Task description:
Go through the data and copy each line that holds "peroxidase".

Materials provided:
>>>

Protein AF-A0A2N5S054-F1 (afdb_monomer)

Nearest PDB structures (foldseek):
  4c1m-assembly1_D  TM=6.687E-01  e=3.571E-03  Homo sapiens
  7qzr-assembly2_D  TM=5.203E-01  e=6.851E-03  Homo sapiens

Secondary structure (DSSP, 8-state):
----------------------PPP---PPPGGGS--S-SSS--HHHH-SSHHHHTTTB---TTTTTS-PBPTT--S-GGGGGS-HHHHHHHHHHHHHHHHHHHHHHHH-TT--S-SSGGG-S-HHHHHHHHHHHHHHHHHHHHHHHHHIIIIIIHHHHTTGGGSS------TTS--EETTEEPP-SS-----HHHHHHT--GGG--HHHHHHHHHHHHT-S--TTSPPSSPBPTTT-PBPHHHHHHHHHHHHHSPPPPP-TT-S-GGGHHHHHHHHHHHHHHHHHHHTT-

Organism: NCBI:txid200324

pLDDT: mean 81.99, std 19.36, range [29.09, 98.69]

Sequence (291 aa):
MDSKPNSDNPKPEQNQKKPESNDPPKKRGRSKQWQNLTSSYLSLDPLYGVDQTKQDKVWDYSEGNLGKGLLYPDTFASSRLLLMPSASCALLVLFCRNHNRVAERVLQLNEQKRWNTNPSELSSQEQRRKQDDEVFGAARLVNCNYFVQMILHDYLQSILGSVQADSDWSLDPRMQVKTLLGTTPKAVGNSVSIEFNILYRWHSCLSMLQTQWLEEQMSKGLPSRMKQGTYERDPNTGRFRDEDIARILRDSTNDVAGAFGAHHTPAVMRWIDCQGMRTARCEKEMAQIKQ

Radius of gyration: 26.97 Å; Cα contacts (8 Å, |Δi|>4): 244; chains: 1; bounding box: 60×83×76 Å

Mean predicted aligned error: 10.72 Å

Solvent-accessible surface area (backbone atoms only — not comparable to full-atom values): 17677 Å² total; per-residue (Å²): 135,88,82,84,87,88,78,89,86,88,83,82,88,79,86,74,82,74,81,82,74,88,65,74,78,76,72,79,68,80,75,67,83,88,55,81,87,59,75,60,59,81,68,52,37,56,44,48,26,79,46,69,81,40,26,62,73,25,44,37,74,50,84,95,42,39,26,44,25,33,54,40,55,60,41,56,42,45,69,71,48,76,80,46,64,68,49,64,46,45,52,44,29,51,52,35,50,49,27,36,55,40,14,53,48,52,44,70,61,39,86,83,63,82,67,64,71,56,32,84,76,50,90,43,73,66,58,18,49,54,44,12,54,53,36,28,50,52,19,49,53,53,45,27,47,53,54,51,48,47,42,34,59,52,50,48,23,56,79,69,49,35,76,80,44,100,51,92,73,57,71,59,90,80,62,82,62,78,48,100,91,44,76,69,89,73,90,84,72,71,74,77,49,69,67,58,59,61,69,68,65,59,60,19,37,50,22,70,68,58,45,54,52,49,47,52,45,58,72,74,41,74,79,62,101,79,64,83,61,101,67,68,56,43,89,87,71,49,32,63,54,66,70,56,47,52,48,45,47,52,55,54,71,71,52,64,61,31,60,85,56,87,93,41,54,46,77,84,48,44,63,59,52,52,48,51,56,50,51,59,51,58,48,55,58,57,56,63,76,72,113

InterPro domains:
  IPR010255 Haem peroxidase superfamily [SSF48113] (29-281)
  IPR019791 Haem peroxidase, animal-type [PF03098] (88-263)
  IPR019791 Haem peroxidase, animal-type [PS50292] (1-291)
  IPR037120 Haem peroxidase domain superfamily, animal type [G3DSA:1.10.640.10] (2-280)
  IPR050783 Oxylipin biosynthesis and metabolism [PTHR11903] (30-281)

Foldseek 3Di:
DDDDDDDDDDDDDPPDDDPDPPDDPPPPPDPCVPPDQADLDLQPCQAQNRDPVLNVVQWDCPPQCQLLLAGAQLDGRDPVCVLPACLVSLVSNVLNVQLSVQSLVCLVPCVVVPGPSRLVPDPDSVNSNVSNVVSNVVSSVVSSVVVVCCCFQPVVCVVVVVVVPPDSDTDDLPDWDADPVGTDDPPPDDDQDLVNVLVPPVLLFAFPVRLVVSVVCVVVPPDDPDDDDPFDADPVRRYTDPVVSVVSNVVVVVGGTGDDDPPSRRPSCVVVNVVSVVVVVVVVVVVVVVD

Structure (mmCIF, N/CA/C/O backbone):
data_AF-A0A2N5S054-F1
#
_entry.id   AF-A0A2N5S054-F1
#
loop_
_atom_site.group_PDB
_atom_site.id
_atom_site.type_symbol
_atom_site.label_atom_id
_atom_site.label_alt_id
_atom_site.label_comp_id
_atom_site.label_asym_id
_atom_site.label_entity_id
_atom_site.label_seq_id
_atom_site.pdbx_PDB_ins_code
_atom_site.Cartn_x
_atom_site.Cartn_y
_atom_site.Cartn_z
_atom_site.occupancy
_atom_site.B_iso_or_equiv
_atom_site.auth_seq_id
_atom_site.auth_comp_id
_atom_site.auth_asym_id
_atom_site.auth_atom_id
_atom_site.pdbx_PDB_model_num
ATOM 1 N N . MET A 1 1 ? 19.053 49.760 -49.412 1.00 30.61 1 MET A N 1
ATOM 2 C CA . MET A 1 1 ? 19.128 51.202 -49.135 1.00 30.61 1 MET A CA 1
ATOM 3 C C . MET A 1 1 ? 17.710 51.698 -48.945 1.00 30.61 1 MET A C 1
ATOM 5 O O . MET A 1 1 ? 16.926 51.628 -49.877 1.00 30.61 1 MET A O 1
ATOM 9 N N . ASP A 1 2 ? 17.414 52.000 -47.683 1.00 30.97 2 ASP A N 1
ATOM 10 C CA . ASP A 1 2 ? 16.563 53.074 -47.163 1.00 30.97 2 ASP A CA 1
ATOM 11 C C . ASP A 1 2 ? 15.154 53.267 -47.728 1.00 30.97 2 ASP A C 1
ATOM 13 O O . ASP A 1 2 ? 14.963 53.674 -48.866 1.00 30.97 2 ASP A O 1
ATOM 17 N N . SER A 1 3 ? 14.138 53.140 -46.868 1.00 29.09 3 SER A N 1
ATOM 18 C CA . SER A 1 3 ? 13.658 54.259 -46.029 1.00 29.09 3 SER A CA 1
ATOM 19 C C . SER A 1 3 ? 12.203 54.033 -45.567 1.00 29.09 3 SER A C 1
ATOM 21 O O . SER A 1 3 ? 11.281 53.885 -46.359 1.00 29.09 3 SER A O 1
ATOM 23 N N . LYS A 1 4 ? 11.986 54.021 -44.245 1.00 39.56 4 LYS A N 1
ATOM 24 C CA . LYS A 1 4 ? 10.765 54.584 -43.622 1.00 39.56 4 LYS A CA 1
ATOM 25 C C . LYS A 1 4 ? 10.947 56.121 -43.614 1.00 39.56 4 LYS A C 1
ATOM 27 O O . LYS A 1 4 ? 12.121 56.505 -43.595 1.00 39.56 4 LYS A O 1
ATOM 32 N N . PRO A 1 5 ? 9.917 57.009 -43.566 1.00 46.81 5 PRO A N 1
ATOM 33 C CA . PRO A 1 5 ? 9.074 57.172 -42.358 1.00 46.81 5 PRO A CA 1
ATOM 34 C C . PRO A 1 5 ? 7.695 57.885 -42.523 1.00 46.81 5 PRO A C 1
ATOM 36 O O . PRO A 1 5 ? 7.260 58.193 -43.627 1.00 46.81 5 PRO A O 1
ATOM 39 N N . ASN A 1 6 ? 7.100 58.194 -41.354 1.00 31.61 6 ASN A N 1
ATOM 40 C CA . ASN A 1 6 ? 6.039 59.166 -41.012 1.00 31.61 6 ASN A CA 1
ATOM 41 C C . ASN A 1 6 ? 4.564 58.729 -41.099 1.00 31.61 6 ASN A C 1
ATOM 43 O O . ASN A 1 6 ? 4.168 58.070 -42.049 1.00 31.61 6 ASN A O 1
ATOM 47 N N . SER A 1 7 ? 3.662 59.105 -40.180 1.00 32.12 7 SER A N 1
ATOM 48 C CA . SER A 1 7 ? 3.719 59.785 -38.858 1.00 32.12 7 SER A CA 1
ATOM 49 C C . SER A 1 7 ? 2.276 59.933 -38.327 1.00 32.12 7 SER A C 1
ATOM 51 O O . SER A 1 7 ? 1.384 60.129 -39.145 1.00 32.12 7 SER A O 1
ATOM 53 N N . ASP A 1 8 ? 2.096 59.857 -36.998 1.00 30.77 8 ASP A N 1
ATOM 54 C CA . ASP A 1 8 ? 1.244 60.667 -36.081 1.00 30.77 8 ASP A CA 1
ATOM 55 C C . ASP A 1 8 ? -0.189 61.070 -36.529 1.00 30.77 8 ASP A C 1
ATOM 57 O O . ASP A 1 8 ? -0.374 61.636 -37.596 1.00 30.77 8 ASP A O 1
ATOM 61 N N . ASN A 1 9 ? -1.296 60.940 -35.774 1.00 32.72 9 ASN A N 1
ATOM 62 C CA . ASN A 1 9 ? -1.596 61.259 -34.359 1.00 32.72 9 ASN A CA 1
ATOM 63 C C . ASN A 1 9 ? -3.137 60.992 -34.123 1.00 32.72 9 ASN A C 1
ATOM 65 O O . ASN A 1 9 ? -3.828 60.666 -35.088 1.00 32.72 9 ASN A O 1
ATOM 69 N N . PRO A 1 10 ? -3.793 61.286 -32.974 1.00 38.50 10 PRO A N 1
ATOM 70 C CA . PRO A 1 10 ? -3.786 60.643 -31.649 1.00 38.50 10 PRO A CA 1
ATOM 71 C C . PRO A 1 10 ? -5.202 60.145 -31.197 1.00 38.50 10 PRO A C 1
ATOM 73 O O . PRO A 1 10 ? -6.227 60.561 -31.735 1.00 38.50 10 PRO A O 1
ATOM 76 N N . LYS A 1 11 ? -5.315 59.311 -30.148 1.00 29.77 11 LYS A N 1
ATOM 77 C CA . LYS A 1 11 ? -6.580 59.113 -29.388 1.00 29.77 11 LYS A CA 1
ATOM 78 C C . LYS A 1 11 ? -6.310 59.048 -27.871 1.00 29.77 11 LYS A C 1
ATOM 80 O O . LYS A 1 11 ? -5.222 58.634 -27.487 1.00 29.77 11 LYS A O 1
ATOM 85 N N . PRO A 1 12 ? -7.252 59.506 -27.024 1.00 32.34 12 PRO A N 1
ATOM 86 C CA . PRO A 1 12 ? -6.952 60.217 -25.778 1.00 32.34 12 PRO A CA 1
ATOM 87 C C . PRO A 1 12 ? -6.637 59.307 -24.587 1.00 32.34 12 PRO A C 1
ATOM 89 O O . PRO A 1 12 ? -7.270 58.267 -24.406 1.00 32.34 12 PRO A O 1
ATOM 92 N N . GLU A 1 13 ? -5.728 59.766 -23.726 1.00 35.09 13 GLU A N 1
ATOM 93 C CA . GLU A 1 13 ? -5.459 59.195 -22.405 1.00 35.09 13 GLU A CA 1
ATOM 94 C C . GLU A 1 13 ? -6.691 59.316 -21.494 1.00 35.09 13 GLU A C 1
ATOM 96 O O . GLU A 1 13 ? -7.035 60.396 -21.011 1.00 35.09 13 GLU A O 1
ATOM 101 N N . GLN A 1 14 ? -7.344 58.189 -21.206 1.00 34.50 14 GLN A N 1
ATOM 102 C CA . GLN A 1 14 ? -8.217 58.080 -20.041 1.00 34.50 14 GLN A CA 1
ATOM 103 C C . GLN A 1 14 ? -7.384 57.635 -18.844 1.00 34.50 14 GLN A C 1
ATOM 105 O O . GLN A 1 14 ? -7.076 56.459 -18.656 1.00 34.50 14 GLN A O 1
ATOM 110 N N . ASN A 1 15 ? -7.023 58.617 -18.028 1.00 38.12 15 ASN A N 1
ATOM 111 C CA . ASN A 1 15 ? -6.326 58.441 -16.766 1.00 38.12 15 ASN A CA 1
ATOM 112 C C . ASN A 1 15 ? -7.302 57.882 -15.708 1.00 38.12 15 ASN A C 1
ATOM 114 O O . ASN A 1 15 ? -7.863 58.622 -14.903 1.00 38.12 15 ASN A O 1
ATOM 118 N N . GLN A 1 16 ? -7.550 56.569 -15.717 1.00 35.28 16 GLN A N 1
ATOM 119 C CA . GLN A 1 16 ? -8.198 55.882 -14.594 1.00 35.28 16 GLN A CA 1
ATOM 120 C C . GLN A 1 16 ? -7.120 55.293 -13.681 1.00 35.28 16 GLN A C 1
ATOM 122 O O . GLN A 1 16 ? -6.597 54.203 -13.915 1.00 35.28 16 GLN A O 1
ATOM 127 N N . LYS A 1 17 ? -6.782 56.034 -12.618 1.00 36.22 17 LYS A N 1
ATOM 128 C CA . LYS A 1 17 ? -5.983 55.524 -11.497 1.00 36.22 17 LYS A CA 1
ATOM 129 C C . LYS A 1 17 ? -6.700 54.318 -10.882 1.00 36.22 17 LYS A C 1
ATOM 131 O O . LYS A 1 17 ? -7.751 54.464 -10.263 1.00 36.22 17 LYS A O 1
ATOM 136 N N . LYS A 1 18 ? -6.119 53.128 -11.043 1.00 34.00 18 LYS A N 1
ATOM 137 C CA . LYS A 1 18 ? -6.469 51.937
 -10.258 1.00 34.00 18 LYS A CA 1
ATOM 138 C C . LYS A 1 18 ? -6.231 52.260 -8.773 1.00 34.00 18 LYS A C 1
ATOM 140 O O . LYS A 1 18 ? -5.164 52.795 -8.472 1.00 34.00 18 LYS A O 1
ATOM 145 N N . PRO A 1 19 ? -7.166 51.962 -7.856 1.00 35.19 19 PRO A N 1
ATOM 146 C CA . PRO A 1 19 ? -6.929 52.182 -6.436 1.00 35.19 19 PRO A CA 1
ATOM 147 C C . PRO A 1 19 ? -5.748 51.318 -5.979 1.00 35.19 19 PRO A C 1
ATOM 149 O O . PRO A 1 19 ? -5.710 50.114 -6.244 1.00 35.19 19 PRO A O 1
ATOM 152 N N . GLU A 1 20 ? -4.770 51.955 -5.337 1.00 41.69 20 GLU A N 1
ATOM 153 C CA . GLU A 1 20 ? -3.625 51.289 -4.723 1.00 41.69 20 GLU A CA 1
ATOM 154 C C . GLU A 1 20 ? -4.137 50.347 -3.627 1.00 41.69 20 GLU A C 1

<<<

Response to the exercise:
  IPR010255 Haem peroxidase superfamily [SSF48113] (29-281)
  IPR019791 Haem peroxidase, animal-type [PF03098] (88-263)
  IPR019791 Haem peroxidase, animal-type [PS50292] (1-291)
  IPR037120 Haem peroxidase domain superfamily, animal type [G3DSA:1.10.640.10] (2-280)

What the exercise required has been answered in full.